Supplied entries

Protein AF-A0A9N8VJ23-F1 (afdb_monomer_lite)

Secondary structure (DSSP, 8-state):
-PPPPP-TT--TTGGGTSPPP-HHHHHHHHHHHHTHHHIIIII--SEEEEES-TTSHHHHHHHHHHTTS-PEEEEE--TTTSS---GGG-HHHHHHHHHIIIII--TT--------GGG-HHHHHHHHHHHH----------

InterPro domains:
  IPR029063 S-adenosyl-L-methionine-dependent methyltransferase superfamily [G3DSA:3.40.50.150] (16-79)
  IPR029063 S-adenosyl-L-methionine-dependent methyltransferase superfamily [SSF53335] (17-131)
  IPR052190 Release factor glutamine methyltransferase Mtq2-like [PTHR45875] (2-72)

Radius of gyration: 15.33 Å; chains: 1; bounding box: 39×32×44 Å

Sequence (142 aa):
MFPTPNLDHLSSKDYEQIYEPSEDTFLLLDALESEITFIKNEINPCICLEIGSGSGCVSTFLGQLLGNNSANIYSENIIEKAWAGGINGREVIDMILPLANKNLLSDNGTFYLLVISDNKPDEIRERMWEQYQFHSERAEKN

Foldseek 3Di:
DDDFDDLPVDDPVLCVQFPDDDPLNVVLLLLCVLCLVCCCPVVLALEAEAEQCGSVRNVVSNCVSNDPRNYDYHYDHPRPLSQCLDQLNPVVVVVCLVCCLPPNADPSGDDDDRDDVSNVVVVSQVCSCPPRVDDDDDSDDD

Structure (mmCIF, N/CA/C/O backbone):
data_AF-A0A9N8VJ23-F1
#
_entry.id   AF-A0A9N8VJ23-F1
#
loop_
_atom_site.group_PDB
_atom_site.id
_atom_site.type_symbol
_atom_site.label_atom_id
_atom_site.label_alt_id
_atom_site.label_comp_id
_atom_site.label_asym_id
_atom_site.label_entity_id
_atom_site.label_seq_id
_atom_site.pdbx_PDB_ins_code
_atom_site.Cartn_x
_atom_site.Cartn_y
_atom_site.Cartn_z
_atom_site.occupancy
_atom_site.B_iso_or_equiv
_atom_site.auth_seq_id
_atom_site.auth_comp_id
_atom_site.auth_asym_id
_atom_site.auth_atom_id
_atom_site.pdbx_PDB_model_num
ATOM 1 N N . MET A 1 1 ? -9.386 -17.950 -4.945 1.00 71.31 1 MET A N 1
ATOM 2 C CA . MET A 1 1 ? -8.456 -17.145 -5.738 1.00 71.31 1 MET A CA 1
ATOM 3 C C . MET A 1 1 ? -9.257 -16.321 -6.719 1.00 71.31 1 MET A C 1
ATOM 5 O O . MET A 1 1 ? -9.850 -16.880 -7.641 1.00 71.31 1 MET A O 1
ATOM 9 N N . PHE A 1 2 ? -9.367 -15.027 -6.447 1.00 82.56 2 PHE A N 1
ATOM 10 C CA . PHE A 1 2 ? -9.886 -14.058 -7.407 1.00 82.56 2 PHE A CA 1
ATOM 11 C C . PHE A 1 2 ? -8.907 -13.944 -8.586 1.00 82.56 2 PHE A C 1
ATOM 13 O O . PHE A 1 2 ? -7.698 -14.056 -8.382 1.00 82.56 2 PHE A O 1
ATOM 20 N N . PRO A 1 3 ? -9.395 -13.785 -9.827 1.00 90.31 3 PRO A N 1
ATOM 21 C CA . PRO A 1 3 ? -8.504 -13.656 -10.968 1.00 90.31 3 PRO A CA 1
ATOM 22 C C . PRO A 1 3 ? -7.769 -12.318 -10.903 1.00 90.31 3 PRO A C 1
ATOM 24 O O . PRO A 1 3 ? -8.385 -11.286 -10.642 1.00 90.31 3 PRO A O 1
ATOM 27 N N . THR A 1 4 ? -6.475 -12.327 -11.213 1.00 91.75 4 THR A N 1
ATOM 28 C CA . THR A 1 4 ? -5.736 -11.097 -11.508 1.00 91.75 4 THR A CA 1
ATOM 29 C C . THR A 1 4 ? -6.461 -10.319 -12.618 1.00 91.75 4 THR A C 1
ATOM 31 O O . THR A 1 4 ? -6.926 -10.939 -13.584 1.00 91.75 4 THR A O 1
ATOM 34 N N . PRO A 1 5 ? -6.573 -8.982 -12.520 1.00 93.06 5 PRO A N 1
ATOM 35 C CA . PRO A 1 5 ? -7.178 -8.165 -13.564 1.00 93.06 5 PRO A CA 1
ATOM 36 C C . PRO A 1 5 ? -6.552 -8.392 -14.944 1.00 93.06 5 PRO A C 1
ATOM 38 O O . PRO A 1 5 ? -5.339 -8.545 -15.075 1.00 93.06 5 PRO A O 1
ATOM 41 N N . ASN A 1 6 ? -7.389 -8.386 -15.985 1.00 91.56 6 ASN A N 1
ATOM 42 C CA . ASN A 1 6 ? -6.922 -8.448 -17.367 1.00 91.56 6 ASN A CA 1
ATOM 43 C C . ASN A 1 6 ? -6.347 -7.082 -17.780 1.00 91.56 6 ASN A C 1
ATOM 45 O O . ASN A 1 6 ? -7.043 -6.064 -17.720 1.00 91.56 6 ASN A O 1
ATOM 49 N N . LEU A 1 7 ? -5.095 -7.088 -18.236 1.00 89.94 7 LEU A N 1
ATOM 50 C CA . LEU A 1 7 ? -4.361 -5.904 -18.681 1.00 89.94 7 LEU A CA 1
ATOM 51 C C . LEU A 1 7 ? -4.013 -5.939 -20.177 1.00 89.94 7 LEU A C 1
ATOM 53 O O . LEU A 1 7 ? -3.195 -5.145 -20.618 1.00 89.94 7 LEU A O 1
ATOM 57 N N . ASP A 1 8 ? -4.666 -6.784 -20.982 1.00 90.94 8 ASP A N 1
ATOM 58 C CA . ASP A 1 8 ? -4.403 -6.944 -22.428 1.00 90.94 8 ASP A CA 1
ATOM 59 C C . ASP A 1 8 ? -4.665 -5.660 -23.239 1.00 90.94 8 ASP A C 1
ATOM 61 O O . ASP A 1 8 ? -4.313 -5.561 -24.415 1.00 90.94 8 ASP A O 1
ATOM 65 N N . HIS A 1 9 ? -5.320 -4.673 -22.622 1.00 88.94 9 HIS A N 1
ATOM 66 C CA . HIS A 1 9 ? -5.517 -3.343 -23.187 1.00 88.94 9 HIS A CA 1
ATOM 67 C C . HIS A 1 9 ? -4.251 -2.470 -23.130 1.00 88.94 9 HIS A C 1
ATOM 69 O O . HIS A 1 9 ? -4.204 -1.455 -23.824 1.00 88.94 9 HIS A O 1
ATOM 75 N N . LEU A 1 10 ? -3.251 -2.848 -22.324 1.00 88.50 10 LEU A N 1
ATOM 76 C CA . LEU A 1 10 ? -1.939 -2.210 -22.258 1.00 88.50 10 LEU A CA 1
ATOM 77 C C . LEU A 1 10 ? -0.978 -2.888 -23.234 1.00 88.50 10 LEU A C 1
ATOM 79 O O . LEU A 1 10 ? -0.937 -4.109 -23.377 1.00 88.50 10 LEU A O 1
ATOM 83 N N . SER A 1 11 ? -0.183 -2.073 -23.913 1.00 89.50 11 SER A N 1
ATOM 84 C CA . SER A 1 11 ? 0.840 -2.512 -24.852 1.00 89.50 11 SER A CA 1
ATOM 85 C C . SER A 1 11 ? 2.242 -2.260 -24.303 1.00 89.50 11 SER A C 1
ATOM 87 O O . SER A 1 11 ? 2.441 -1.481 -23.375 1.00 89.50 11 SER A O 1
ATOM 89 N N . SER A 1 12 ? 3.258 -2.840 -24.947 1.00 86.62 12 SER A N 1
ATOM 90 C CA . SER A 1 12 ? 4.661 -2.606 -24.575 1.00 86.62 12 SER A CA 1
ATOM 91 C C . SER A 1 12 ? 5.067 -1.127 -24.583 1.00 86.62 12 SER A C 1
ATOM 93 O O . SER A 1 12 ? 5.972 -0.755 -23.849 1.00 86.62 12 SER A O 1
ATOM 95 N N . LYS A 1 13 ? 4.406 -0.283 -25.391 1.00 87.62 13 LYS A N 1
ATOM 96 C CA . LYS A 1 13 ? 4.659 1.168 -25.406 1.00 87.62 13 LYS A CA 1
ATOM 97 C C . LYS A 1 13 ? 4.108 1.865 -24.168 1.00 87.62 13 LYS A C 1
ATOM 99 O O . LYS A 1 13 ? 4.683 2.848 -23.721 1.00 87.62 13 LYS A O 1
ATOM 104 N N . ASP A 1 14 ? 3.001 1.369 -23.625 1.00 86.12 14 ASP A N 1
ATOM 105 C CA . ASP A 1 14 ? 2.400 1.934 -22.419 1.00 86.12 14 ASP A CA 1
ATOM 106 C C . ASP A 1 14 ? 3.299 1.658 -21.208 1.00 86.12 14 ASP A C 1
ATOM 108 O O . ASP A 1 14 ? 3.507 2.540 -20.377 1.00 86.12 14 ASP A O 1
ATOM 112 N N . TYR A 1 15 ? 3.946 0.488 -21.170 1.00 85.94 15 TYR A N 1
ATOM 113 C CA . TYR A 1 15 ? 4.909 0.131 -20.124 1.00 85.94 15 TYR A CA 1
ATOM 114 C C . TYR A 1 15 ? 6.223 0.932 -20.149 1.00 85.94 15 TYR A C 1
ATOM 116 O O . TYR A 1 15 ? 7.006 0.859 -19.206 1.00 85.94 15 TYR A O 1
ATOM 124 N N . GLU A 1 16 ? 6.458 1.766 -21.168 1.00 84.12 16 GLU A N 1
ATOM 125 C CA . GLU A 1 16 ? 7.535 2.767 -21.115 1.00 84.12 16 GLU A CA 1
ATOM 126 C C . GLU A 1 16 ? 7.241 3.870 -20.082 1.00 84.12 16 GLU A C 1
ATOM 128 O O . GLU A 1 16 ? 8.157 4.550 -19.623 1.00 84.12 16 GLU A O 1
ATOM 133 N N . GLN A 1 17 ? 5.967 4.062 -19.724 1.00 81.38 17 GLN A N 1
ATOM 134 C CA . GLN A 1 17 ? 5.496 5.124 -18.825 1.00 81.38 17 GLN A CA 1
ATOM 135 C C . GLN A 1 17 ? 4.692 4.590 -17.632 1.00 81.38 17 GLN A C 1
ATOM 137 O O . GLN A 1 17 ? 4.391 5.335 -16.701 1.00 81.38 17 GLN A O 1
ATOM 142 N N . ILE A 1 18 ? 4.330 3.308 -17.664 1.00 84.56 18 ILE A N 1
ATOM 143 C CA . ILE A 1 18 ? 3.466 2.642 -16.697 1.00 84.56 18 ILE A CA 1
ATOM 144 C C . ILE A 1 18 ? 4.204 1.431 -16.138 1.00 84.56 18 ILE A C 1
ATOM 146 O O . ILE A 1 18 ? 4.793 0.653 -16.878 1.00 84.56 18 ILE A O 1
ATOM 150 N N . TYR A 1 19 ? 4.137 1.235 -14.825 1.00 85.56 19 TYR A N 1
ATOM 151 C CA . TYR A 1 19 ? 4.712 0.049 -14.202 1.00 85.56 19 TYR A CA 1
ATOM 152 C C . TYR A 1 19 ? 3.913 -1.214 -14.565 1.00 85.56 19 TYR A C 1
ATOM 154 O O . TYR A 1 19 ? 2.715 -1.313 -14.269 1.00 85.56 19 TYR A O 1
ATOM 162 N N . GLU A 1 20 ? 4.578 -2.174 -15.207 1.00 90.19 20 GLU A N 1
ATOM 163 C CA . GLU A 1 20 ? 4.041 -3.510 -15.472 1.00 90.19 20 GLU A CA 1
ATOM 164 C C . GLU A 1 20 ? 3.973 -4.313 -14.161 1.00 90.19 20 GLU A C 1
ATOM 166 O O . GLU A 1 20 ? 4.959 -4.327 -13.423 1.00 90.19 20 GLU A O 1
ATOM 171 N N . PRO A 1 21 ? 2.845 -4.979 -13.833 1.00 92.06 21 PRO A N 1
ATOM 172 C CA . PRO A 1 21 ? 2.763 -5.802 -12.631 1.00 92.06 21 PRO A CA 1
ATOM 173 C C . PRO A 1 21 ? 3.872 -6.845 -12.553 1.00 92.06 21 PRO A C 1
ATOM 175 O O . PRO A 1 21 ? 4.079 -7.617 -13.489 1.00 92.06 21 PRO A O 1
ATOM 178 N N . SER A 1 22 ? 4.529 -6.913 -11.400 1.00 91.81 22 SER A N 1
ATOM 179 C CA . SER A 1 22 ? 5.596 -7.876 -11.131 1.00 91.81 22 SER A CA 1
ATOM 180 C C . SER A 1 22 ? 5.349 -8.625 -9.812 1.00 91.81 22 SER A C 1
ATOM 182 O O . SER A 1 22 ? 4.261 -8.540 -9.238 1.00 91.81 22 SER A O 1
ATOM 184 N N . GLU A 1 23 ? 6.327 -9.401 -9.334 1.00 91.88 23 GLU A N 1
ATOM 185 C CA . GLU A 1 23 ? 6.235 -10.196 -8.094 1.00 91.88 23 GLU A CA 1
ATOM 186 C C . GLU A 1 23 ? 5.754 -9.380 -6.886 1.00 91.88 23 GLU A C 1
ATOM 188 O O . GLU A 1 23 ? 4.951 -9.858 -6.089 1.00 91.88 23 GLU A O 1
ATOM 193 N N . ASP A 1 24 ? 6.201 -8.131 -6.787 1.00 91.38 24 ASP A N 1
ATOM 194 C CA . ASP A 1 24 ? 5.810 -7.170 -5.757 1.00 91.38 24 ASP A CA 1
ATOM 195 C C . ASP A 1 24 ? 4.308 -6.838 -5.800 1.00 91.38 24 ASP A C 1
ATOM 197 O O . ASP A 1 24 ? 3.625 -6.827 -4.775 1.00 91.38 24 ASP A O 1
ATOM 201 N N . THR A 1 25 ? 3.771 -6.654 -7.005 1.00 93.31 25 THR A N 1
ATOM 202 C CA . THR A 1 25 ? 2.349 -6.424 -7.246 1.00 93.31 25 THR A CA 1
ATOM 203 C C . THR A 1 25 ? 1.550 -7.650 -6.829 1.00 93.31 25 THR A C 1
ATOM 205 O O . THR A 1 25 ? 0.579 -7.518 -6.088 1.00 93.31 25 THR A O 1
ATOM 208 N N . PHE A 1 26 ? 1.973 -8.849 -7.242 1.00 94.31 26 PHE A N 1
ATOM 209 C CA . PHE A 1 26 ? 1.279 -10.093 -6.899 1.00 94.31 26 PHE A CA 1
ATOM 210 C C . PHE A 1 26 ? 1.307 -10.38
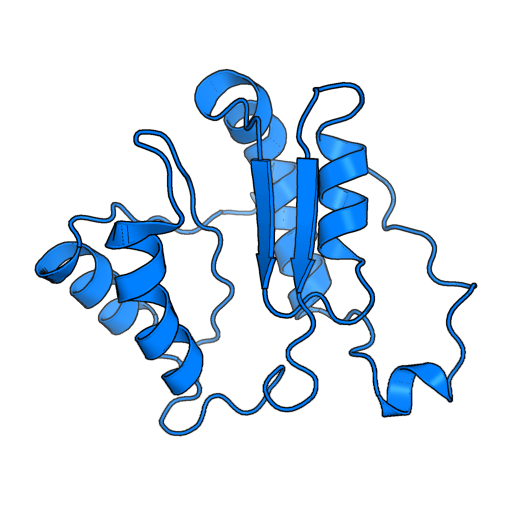9 -5.398 1.00 94.31 26 PHE A C 1
ATOM 212 O O . PHE A 1 26 ? 0.287 -10.799 -4.849 1.00 94.31 26 PHE A O 1
ATOM 219 N N . LEU A 1 27 ? 2.421 -10.101 -4.721 1.00 94.44 27 LEU A N 1
ATOM 220 C CA . LEU A 1 27 ? 2.518 -10.213 -3.268 1.00 94.44 27 LEU A CA 1
ATOM 221 C C . LEU A 1 27 ? 1.502 -9.304 -2.558 1.00 94.44 27 LEU A C 1
ATOM 223 O O . LEU A 1 27 ? 0.883 -9.718 -1.579 1.00 94.44 27 LEU A O 1
ATOM 227 N N . LEU A 1 28 ? 1.293 -8.084 -3.062 1.00 94.81 28 LEU A N 1
ATOM 228 C CA . LEU A 1 28 ? 0.279 -7.183 -2.519 1.00 94.81 28 LEU A CA 1
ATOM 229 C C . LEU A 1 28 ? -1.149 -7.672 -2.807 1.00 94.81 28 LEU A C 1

Work to be completed
Would you copy out exactly the lines above that start at the one containing "ATOM 95 N N" and end at the one containing "ATOM 135 C C", inclusive?

Exercise result
ATOM 95 N N . LYS A 1 13 ? 4.406 -0.283 -25.391 1.00 87.62 13 LYS A N 1
ATOM 96 C CA . LYS A 1 13 ? 4.659 1.168 -25.406 1.00 87.62 13 LYS A CA 1
ATOM 97 C C . LYS A 1 13 ? 4.108 1.865 -24.168 1.00 87.62 13 LYS A C 1
ATOM 99 O O . LYS A 1 13 ? 4.683 2.848 -23.721 1.00 87.62 13 LYS A O 1
ATOM 104 N N . ASP A 1 14 ? 3.001 1.369 -23.625 1.00 86.12 14 ASP A N 1
ATOM 105 C CA . ASP A 1 14 ? 2.400 1.934 -22.419 1.00 86.12 14 ASP A CA 1
ATOM 106 C C . ASP A 1 14 ? 3.299 1.658 -21.208 1.00 86.12 14 ASP A C 1
ATOM 108 O O . ASP A 1 14 ? 3.507 2.540 -20.377 1.00 86.12 14 ASP A O 1
ATOM 112 N N . TYR A 1 15 ? 3.946 0.488 -21.170 1.00 85.94 15 TYR A N 1
ATOM 113 C CA . TYR A 1 15 ? 4.909 0.131 -20.124 1.00 85.94 15 TYR A CA 1
ATOM 114 C C . TYR A 1 15 ? 6.223 0.932 -20.149 1.00 85.94 15 TYR A C 1
ATOM 116 O O . TYR A 1 15 ? 7.006 0.859 -19.206 1.00 85.94 15 TYR A O 1
ATOM 124 N N . GLU A 1 16 ? 6.458 1.766 -21.168 1.00 84.12 16 GLU A N 1
ATOM 125 C CA . GLU A 1 16 ? 7.535 2.767 -21.115 1.00 84.12 16 GLU A CA 1
ATOM 126 C C . GLU A 1 16 ? 7.241 3.870 -20.082 1.00 84.12 16 GLU A C 1
ATOM 128 O O . GLU A 1 16 ? 8.157 4.550 -19.623 1.00 84.12 16 GLU A O 1
ATOM 133 N N . GLN A 1 17 ? 5.967 4.062 -19.724 1.00 81.38 17 GLN A N 1
ATOM 134 C CA . GLN A 1 17 ? 5.496 5.124 -18.825 1.00 81.38 17 GLN A CA 1
ATOM 135 C C . GLN A 1 17 ? 4.692 4.590 -17.632 1.00 81.38 17 GLN A C 1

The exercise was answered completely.